Tuesday, June 23, 2009 at 05:31 PM EDT

Our health care system is notoriously inefficient. Spending is too high, while quality is too low. Some patients undergo expensive treatments that provide little or no benefit. At the same time, other patients don’t receive some inexpensive treatments that could materially improve their health.

When I was CFO of a medical software start-up back in 2000, we diagnosed this problem quite simply: actual medical practice falls far short of best practices. Good treatment regimes are often well-known, yet are overlooked by a large fraction of practicing physicians. (The classic example at the time was that doctors were substantially under-prescribing beta blockers, which can help many patients after a heart attack; I would welcome comments about whether that’s still true.)

The implied treatment for our health care system is also simple: find ways to get patients, physicians, and other providers to adopt best practices. We were focused on information technology as one potential way to do this, but many others have also gotten attention, including:

  • Changing provider payments to reward healthy outcomes rather than just paying more for more procedures;
  • Changing patients incentives to encourage more efficient decisions about what services to use;
  • Investing in comparative effectiveness –i.e., study what works and what doesn’t — and sharing that information (and, perhaps, using it as a basis for payment rates);
  • Encouraging preventative care that may avoid future illnesses.

Done right, each of these approaches could undoubtedly increase the value we get from our health system. Unfortunately, that potential has sometimes been oversold, with advocates arguing that policies to implement such “silver bullets” would dramatically reduce the cost of health care.

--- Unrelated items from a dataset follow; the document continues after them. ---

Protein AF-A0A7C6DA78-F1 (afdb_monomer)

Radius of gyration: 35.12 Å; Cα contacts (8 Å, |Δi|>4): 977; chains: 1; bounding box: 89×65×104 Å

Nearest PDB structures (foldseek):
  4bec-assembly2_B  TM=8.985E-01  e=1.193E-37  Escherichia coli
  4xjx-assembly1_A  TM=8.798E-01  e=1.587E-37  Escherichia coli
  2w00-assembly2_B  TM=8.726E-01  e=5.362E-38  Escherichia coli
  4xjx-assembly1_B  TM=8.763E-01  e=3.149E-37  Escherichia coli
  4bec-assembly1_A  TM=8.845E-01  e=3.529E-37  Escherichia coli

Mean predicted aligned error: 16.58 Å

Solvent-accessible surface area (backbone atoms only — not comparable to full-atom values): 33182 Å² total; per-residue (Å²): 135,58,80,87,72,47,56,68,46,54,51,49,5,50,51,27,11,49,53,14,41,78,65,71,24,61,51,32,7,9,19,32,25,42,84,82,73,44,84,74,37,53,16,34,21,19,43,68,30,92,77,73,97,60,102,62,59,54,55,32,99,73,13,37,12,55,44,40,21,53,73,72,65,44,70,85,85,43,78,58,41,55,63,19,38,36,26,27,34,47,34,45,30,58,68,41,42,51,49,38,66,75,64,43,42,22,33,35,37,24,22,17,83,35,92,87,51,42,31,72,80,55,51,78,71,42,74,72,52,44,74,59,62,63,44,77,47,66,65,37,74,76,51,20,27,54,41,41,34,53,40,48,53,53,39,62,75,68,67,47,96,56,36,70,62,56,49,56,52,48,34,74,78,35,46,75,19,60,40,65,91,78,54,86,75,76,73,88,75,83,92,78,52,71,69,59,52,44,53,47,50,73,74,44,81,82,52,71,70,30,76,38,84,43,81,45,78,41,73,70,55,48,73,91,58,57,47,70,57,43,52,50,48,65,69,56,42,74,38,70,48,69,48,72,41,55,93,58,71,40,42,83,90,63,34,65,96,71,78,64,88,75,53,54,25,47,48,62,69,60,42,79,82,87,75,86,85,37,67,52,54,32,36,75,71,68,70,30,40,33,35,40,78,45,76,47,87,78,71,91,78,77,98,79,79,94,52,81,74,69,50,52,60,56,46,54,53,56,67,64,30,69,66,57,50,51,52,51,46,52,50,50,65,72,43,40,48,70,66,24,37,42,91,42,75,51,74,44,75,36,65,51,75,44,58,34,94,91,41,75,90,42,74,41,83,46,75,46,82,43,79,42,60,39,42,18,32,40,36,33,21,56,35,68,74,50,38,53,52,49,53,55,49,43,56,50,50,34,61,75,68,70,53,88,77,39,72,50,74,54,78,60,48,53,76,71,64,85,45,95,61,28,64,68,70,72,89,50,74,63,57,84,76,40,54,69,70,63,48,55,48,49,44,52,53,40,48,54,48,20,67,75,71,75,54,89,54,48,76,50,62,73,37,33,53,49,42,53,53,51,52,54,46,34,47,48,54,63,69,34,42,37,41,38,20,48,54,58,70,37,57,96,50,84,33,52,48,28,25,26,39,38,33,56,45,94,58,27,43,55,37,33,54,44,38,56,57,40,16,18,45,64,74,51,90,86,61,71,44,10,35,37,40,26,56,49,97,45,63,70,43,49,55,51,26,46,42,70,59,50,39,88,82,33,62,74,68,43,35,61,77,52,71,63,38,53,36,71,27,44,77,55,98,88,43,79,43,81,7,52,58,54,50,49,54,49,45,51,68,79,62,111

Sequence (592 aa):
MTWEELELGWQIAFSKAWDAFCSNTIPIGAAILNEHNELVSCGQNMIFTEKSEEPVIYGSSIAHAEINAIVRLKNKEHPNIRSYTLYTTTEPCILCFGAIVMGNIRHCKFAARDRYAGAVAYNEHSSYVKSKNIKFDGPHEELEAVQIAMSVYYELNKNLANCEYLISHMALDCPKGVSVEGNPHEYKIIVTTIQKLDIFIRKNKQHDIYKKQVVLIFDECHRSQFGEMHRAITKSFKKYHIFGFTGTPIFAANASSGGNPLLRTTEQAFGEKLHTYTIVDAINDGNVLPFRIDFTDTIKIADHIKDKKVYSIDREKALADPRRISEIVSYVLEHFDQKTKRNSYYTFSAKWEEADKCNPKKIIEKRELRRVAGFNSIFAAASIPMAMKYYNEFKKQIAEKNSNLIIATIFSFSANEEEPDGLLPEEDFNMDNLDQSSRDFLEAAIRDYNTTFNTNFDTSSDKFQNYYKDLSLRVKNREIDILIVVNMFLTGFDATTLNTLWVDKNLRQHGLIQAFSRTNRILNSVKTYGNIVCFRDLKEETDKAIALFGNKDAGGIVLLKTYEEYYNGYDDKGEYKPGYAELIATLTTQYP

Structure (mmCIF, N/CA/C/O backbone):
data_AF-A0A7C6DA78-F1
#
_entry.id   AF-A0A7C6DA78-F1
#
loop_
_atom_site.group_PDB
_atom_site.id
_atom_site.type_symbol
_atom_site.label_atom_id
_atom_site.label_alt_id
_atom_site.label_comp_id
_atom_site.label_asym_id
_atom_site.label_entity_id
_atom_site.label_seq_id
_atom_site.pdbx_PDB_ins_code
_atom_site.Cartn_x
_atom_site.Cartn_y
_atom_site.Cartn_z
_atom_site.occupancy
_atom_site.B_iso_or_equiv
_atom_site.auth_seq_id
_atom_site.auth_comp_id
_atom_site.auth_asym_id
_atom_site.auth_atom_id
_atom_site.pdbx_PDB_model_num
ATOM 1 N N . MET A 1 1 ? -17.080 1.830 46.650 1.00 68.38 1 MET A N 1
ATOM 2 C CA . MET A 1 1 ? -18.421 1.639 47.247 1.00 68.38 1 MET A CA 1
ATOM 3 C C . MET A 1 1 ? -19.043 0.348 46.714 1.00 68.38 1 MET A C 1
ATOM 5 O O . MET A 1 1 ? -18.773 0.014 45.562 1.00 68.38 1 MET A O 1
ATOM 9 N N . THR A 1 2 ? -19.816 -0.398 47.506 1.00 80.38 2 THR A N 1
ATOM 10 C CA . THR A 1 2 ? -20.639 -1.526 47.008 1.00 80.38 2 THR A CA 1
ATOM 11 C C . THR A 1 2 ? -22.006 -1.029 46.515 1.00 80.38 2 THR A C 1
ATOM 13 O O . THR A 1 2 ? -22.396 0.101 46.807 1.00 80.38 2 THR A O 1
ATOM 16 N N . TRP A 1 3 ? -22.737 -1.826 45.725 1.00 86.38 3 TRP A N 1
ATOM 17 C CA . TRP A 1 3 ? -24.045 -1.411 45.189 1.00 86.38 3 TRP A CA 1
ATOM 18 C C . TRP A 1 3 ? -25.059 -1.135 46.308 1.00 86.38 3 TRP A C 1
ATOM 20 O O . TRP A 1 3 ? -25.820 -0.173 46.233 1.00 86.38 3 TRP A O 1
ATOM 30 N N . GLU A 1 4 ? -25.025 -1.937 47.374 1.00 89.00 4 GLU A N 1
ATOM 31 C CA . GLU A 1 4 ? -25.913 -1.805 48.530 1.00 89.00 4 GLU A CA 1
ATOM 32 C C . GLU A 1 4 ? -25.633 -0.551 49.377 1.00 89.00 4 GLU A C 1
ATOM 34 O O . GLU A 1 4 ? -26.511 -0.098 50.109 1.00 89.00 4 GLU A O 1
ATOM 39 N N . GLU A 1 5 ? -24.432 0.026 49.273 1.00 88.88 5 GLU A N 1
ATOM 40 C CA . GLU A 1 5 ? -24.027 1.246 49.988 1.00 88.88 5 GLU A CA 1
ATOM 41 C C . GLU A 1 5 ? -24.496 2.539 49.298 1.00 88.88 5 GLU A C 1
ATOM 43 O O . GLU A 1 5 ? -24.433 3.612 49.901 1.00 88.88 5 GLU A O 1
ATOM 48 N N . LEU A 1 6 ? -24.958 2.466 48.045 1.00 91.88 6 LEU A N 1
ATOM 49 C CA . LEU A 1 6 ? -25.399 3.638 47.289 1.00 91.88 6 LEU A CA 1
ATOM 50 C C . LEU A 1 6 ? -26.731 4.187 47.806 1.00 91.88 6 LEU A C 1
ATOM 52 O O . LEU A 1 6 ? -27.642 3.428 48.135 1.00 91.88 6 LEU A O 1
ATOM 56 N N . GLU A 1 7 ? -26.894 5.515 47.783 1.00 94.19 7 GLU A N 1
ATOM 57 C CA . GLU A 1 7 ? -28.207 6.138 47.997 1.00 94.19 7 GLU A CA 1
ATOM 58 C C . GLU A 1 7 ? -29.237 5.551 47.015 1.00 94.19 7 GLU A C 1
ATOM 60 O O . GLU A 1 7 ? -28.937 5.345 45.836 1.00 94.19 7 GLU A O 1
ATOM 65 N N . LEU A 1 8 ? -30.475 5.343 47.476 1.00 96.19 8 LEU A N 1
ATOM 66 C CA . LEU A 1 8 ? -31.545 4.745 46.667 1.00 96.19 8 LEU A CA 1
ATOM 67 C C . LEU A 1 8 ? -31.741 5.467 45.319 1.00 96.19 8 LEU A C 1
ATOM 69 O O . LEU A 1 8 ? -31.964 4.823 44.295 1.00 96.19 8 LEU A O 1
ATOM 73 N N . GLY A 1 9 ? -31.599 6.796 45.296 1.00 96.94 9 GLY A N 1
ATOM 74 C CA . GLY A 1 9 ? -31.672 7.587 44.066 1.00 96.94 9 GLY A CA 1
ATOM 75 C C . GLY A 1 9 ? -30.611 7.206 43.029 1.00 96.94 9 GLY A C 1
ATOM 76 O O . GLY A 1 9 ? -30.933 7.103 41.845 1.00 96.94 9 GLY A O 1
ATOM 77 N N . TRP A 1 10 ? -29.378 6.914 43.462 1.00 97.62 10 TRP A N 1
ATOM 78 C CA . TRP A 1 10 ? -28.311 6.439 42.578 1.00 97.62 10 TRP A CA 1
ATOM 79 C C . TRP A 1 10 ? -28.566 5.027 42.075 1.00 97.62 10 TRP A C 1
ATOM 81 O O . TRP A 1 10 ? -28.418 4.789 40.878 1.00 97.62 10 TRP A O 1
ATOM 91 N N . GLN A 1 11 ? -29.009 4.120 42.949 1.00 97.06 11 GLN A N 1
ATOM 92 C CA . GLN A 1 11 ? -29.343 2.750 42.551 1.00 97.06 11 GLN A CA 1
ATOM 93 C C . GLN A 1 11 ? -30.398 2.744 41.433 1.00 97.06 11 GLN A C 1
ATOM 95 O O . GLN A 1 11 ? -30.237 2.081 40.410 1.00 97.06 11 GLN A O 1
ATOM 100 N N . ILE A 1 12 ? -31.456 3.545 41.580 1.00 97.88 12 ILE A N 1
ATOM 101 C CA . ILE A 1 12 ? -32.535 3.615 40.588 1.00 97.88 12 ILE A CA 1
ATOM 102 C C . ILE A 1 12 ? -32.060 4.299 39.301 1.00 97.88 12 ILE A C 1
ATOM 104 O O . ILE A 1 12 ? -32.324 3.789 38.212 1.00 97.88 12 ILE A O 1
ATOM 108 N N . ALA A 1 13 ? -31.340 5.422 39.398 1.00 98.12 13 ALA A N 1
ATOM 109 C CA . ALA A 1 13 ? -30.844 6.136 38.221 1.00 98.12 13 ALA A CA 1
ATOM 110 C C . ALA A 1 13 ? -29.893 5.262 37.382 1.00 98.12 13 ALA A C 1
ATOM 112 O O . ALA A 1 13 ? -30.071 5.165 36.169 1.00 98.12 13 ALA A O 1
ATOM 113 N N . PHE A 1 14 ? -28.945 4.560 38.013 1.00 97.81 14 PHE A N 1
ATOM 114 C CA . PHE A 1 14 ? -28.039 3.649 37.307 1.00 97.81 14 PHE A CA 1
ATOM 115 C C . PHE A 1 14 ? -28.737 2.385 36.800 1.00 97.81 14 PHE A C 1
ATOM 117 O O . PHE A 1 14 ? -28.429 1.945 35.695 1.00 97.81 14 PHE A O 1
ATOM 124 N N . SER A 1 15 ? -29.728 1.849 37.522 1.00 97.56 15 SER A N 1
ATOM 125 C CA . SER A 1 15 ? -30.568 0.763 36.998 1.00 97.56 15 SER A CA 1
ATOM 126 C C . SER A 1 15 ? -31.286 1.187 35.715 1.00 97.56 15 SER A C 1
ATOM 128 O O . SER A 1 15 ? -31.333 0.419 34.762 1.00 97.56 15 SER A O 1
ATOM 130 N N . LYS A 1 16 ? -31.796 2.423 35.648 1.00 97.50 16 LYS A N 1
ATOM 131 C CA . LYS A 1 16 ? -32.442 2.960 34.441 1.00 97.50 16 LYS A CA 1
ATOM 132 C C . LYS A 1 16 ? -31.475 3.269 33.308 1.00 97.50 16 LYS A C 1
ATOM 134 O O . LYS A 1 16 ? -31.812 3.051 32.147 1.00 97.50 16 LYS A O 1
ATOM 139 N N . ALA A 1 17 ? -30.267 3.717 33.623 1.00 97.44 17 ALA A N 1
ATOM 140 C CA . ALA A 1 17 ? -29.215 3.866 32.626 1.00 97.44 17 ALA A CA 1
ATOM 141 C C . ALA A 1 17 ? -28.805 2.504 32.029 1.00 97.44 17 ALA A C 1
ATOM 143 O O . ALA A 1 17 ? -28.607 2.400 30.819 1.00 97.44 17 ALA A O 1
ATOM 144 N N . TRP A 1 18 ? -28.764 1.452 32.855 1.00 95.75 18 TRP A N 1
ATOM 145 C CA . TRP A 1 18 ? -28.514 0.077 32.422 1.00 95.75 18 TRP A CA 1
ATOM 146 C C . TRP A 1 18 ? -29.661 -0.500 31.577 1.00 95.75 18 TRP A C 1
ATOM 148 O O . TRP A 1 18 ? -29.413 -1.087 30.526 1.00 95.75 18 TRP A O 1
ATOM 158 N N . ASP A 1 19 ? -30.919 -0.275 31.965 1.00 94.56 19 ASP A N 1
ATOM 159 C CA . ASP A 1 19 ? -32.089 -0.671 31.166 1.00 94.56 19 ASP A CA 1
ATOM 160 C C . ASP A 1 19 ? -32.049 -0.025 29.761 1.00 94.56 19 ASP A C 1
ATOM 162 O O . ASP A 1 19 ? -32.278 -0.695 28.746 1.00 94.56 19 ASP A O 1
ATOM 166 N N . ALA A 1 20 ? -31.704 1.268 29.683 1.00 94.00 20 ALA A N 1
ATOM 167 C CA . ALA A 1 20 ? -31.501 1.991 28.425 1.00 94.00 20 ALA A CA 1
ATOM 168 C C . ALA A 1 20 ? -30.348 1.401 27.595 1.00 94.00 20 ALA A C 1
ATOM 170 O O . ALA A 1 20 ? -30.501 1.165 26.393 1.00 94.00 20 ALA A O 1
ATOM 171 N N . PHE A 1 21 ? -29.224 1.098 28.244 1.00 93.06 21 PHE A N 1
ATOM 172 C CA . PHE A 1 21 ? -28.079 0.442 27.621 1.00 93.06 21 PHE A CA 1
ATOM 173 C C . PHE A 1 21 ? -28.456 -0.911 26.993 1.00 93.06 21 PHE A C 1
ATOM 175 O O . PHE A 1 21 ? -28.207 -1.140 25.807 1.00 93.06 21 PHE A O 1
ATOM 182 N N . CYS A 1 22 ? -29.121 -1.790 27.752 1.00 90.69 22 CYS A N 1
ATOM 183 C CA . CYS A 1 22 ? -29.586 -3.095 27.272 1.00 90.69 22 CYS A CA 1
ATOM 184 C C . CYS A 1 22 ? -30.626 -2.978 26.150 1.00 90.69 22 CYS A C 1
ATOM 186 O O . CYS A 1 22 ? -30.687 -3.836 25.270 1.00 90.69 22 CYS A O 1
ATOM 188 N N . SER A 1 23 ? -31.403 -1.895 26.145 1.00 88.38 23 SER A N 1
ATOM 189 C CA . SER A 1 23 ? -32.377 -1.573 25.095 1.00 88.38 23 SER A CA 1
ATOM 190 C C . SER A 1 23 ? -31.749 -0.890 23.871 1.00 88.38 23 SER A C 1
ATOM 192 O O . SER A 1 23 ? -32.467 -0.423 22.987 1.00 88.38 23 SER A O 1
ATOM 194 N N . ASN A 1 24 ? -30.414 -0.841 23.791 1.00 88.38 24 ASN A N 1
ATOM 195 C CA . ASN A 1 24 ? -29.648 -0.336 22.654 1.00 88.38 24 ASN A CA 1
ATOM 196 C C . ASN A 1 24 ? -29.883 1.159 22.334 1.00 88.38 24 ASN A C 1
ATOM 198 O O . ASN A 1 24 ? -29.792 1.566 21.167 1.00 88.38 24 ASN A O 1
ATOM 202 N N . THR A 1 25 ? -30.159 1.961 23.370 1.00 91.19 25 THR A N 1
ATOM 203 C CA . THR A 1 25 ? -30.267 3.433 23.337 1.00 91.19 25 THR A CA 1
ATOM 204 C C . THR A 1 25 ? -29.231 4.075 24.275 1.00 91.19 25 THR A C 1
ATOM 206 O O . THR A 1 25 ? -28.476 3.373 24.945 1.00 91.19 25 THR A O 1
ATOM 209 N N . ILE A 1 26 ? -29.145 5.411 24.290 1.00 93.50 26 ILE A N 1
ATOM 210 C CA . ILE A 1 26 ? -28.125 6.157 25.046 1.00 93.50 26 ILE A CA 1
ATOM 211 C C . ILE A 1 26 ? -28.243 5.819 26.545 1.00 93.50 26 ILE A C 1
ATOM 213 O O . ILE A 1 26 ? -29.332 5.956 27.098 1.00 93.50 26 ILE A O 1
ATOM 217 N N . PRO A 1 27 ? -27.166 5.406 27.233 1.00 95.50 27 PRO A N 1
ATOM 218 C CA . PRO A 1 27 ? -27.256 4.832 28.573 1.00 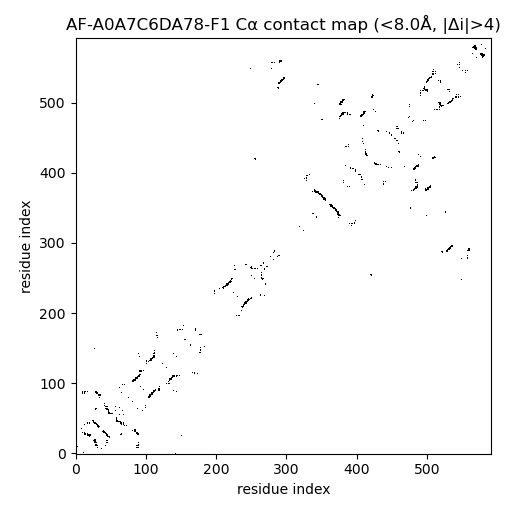95.50 27 PRO A CA 1
ATOM 219 C C . PRO A 1 27 ? -27.334 5.909 29.664 1.00 95.50 27 PRO A C 1
ATOM 221 O O . PRO A 1 27 ? -26.405 6.099 30.443 1.00 95.50 27 PRO A O 1
ATOM 224 N N . ILE A 1 28 ? -28.439 6.654 29.711 1.00 97.44 28 ILE A N 1
ATOM 225 C CA . ILE A 1 28 ? -28.698 7.698 30.715 1.00 97.44 28 ILE A CA 1
ATOM 226 C C . ILE A 1 28 ? -29.984 7.359 31.467 1.00 97.44 28 ILE A C 1
ATOM 228 O O . ILE A 1 28 ? -30.995 6.998 30.856 1.00 97.44 28 ILE A O 1
ATOM 232 N N . GLY A 1 29 ? -29.947 7.504 32.791 1.00 98.00 29 GLY A N 1
ATOM 233 C CA . GLY A 1 29 ? -31.067 7.231 33.685 1.00 98.00 29 GLY A CA 1
ATOM 234 C C . GLY A 1 29 ? -31.260 8.328 34.726 1.00 98.00 29 GLY A C 1
ATOM 235 O O . GLY A 1 29 ? -30.330 9.060 35.063 1.00 98.00 29 GLY A O 1
ATOM 236 N N . ALA A 1 30 ? -32.490 8.447 35.225 1.00 98.44 30 ALA A N 1
ATOM 237 C CA . ALA A 1 30 ? -32.882 9.462 36.191 1.00 98.44 30 ALA A CA 1
ATOM 238 C C . ALA A 1 30 ? -33.916 8.943 37.202 1.00 98.44 30 ALA A C 1
ATOM 240 O O . ALA A 1 30 ? -34.770 8.115 36.876 1.00 98.44 30 ALA A O 1
ATOM 241 N N . ALA A 1 31 ? -33.877 9.475 38.422 1.00 98.38 31 ALA A N 1
ATOM 242 C CA . ALA A 1 31 ? -34.804 9.158 39.506 1.00 98.38 31 ALA A CA 1
ATOM 243 C C . ALA A 1 31 ? -35.164 10.416 40.305 1.00 98.38 31 ALA A C 1
ATOM 245 O O . ALA A 1 31 ? -34.324 11.279 40.521 1.00 98.38 31 ALA A O 1
ATOM 246 N N . ILE A 1 32 ? -36.406 10.527 40.763 1.00 98.19 32 ILE A N 1
ATOM 247 C CA . ILE A 1 32 ? -36.901 11.636 41.582 1.00 98.19 32 ILE A CA 1
ATOM 248 C C . ILE A 1 32 ? -37.397 11.055 42.895 1.00 98.19 32 ILE A C 1
ATOM 250 O O . ILE A 1 32 ? -38.315 10.232 42.898 1.00 98.19 32 ILE A O 1
ATOM 254 N N . LEU A 1 33 ? -36.786 11.487 43.995 1.00 97.81 33 LEU A N 1
ATOM 255 C CA . LEU A 1 33 ? -37.138 11.076 45.351 1.00 97.81 33 LEU A CA 1
ATOM 256 C C . LEU A 1 33 ? -37.755 12.252 46.117 1.00 97.81 33 LEU A C 1
ATOM 258 O O . LEU A 1 33 ? -37.386 13.409 45.890 1.00 97.81 33 LEU A O 1
ATOM 262 N N . ASN A 1 34 ? -38.689 11.956 47.021 1.00 95.44 34 ASN A N 1
ATOM 263 C CA . ASN A 1 34 ? -39.267 12.951 47.927 1.00 95.44 34 ASN A CA 1
ATOM 264 C C . ASN A 1 34 ? -38.341 13.251 49.126 1.00 95.44 34 ASN A C 1
ATOM 266 O O . ASN A 1 34 ? -37.266 12.672 49.272 1.00 95.44 34 ASN A O 1
ATOM 270 N N . GLU A 1 35 ? -38.775 14.146 50.015 1.00 92.50 35 GLU A N 1
ATOM 271 C CA . GLU A 1 35 ? -38.084 14.514 51.261 1.00 92.50 35 GLU A CA 1
ATOM 272 C C . GLU A 1 35 ? -37.861 13.350 52.246 1.00 92.50 35 GLU A C 1
ATOM 274 O O . GLU A 1 35 ? -37.064 13.476 53.175 1.00 92.50 35 GLU A O 1
ATOM 279 N N . HIS A 1 36 ? -38.551 12.224 52.051 1.00 93.62 36 HIS A N 1
ATOM 280 C CA . HIS A 1 36 ? -38.438 11.007 52.854 1.00 93.62 36 HIS A CA 1
ATOM 281 C C . HIS A 1 36 ? -37.585 9.924 52.172 1.00 93.62 36 HIS A C 1
ATOM 283 O O . HIS A 1 36 ? -37.537 8.796 52.655 1.00 93.62 36 HIS A O 1
ATOM 289 N N . ASN A 1 37 ? -36.882 10.265 51.082 1.00 92.19 37 ASN A N 1
ATOM 290 C CA . ASN A 1 37 ? -36.109 9.346 50.239 1.00 92.19 37 ASN A CA 1
ATOM 291 C C . ASN A 1 37 ? -36.948 8.233 49.584 1.00 92.19 37 ASN A C 1
ATOM 293 O O . ASN A 1 37 ? -36.416 7.182 49.231 1.00 92.19 37 ASN A O 1
ATOM 297 N N . GLU A 1 38 ? -38.245 8.453 49.381 1.00 95.50 38 GLU A N 1
ATOM 298 C CA . GLU A 1 38 ? -39.122 7.519 48.674 1.00 95.50 38 GLU A CA 1
ATOM 299 C C . GLU A 1 38 ? -39.172 7.865 47.182 1.00 95.50 38 GLU A C 1
ATOM 301 O O . GLU A 1 38 ? -39.191 9.040 46.801 1.00 95.50 38 GLU A O 1
ATOM 306 N N . LEU A 1 39 ? -39.207 6.842 46.324 1.00 97.00 39 LEU A N 1
ATOM 307 C CA . LEU A 1 39 ? -39.292 7.019 44.875 1.00 97.00 39 LEU A CA 1
ATOM 308 C C . LEU A 1 39 ? -40.638 7.644 44.480 1.00 97.00 39 LEU A C 1
ATOM 310 O O . LEU A 1 39 ? -41.694 7.063 44.713 1.00 97.00 39 LEU A O 1
ATOM 314 N N . VAL A 1 40 ? -40.580 8.784 43.795 1.00 96.38 40 VAL A N 1
ATOM 315 C CA . VAL A 1 40 ? -41.745 9.461 43.207 1.00 96.38 40 VAL A CA 1
ATOM 316 C C . VAL A 1 40 ? -41.886 9.117 41.726 1.00 96.38 40 VAL A C 1
ATOM 318 O O . VAL A 1 40 ? -42.971 8.801 41.246 1.00 96.38 40 VAL A O 1
ATOM 321 N N . SER A 1 41 ? -40.787 9.206 40.978 1.00 96.00 41 SER A N 1
ATOM 322 C CA . SER A 1 41 ? -40.767 8.983 39.530 1.00 96.00 41 SER A CA 1
ATOM 323 C C . SER A 1 41 ? -39.367 8.591 39.070 1.00 96.00 41 SER A C 1
ATOM 325 O O . SER A 1 41 ? -38.379 8.942 39.708 1.00 96.00 41 SER A O 1
ATOM 327 N N . CYS A 1 42 ? -39.256 7.888 37.948 1.00 97.12 42 CYS A N 1
ATOM 328 C CA . CYS A 1 42 ? -37.981 7.605 37.297 1.00 97.12 42 CYS A CA 1
ATOM 329 C C . CYS A 1 42 ? -38.128 7.672 35.777 1.00 97.12 42 CYS A C 1
ATOM 331 O O . CYS A 1 42 ? -39.238 7.655 35.238 1.00 97.12 42 CYS A O 1
ATOM 333 N N . GLY A 1 43 ? -36.998 7.771 35.088 1.00 96.31 43 GLY A N 1
ATOM 334 C CA . GLY A 1 43 ? -36.946 7.840 33.640 1.00 96.31 43 GLY A CA 1
ATOM 335 C C . GLY A 1 43 ? -35.640 7.280 33.102 1.00 96.31 43 GLY A C 1
ATOM 336 O O . GLY A 1 43 ? -34.617 7.267 33.783 1.00 96.31 43 GLY A O 1
ATOM 337 N N . GLN A 1 44 ? -35.690 6.824 31.859 1.00 96.19 44 GLN A N 1
ATOM 338 C CA . GLN A 1 44 ? -34.526 6.400 31.092 1.00 96.19 44 GLN A CA 1
ATOM 339 C C . GLN A 1 44 ? -34.554 7.082 29.728 1.00 96.19 44 GLN A C 1
ATOM 341 O O . GLN A 1 44 ? -35.619 7.509 29.259 1.00 96.19 44 GLN A O 1
ATOM 346 N N . ASN A 1 45 ? -33.390 7.224 29.105 1.00 96.38 45 ASN A N 1
ATOM 347 C CA . ASN A 1 45 ? -33.314 7.737 27.746 1.00 96.38 45 ASN A CA 1
ATOM 348 C C . ASN A 1 45 ? -33.965 6.743 26.775 1.00 96.38 45 ASN A C 1
ATOM 350 O O . ASN A 1 45 ? -33.740 5.540 26.869 1.00 96.38 45 ASN A O 1
ATOM 354 N N . MET A 1 46 ? -34.775 7.253 25.851 1.00 95.00 46 MET A N 1
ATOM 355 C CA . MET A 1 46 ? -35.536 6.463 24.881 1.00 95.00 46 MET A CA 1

My view is more cautious. We know that there are substantial — some would say embarrassing — inefficiencies in the system. And we have reason to believe that various steps — greater adoption of health IT, comparative effectiveness, better incentives for providers and patients, etc. — might be able to reduce those inefficiencies. But we don’t know whether actual policy actions, with all their warts and blemishes, can actually tap into that potential and, if so, to what degree.

Policy should therefore focus on figuring out which policy interventions might work and learning how to calibrate them for maximum benefit. In short, policymakers should view health spending as an R&D problem. The goal is not to select the optimal policy once-and-for-all, but to set us on a path where we will learn what we need to know to make fundamental reforms down the road.

P.S. The Congressional Budget Office discusses this argument in the letter than I keep referencing (e.g., here and here):

[M]any of the specific changes that might ultimately prove most important [for reducing health spending] cannot be foreseen today and could be developed only over time through experimentation and learning. Modest versions of such efforts — which would have the desirable effect of allowing policymakers to gauge their impact — would probably yield only modest results in the short term.